Legal: Represent relationships between legal cases, entities, statutes, and precedents in helping understand the complexities of the data with contextual information finding.
Team Organisation: Model people as nodes connected by skills, relations, qualification, and other concepts to aid in identifying the correct people for tasks or opportunities. For example choosing which person to hire based on resumes or which employee to lead a new task.

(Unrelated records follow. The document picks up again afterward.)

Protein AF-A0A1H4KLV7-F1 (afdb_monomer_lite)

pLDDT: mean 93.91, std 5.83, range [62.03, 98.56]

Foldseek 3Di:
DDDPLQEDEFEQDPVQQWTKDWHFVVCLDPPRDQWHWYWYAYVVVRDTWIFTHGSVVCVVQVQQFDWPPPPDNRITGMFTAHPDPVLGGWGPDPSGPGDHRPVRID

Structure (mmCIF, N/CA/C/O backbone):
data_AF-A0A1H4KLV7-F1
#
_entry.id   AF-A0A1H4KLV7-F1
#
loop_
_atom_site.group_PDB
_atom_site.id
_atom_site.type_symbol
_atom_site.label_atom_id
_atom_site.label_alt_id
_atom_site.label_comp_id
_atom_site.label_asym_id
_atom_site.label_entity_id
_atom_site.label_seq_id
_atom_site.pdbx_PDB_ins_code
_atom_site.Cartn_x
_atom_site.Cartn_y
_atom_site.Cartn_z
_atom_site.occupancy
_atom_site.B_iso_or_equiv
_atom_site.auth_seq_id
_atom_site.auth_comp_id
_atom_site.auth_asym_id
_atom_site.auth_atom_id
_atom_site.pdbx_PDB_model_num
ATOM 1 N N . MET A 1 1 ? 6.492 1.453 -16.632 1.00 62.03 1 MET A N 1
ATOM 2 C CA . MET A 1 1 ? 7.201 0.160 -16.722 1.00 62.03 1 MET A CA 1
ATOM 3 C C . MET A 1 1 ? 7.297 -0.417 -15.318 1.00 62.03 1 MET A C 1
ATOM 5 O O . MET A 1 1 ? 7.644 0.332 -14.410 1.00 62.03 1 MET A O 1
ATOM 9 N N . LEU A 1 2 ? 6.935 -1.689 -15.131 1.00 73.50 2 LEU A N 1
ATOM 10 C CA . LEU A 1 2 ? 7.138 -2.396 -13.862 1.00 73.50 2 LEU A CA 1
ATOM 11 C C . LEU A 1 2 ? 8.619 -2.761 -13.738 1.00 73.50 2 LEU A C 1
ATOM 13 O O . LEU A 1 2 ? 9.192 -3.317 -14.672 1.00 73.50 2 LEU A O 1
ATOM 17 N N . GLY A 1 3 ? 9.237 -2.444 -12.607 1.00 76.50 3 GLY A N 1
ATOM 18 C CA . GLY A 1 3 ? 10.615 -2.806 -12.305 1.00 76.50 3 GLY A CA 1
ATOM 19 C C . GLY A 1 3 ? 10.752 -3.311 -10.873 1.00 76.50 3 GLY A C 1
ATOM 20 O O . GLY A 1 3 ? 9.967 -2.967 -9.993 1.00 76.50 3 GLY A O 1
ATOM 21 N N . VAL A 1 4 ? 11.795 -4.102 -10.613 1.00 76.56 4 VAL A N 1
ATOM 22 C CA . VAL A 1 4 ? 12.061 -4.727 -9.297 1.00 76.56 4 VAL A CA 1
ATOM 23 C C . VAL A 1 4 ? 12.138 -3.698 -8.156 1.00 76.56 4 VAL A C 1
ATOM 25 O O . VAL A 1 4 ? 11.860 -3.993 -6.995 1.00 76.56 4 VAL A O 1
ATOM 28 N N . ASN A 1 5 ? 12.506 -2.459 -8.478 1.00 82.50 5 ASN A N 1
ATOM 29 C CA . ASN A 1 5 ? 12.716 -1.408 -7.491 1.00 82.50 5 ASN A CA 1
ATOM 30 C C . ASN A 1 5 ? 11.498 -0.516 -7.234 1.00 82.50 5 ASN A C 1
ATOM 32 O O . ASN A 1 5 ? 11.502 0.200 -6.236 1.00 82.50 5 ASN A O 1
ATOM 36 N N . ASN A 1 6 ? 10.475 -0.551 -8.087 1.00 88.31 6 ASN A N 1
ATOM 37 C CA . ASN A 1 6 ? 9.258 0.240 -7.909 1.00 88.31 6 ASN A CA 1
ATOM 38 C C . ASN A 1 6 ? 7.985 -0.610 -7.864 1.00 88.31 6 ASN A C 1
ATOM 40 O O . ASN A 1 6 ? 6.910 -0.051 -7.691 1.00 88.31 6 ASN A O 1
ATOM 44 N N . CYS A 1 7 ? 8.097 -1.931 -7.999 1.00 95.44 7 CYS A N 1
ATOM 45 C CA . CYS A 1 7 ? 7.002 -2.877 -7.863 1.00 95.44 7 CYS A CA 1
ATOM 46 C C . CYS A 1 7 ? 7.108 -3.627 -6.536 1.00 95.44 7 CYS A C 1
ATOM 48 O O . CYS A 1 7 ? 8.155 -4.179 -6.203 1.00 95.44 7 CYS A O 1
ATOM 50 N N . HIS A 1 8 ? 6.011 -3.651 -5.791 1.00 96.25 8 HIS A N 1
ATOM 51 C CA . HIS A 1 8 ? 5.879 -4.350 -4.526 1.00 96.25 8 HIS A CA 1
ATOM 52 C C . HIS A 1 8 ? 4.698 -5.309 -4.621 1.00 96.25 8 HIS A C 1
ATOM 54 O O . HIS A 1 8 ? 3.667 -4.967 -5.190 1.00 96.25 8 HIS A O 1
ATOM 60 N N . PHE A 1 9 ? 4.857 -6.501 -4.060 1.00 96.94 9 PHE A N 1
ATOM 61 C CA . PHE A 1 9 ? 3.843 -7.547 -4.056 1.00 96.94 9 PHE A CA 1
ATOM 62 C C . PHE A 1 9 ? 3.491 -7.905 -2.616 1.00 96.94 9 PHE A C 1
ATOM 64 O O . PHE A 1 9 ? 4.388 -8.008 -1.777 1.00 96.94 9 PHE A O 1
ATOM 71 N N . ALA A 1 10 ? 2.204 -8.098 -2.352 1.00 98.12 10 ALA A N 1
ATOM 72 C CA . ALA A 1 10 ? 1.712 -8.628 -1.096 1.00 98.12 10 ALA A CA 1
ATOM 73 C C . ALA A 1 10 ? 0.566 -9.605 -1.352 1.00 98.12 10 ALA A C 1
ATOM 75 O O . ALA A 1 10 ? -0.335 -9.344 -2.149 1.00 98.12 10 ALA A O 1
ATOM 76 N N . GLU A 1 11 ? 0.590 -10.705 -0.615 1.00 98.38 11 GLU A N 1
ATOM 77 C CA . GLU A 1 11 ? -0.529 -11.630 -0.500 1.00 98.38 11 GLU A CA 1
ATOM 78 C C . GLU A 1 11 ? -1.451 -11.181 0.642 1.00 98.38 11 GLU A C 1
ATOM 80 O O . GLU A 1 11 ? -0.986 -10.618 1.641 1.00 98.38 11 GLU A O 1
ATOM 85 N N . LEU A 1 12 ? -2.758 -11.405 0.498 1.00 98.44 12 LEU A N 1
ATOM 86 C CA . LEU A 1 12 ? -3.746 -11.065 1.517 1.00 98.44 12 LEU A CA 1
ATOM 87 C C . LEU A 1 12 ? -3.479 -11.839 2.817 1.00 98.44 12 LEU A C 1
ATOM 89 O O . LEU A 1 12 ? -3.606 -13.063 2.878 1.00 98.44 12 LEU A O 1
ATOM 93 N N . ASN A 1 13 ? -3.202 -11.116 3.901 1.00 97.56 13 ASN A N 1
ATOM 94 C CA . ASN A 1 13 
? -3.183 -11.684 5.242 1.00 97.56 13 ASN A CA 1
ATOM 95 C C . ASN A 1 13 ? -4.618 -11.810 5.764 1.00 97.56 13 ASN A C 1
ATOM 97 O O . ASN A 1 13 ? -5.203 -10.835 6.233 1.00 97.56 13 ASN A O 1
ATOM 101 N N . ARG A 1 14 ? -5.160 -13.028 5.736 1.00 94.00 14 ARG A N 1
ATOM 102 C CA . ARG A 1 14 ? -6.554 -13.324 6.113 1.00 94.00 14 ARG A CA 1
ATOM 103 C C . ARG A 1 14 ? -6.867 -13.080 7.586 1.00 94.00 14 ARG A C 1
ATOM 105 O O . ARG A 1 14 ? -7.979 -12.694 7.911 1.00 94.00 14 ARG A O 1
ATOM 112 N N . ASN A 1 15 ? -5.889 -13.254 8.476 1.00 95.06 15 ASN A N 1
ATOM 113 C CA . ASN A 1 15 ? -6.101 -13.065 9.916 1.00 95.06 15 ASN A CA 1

From these few examples it is evident that knowledge graphs are best used in situations where relational connections are necessary such as between people, products or complex information.
Conclusion
The change from vector databases to knowledge graphs shows real promise in advancing LLMs, especially in RAG applications. Knowledge graphs allow for more interpretable and comprehensive results, addressing the limitations of vector databases in contextual knowledge and set number of sources returned.
With the continual improvement in language models, knowledge graphs will continue to show more value in structuring and querying data, finding use cases in multiple industries ranging from healthcare, e-commerce, legal, team management and many more.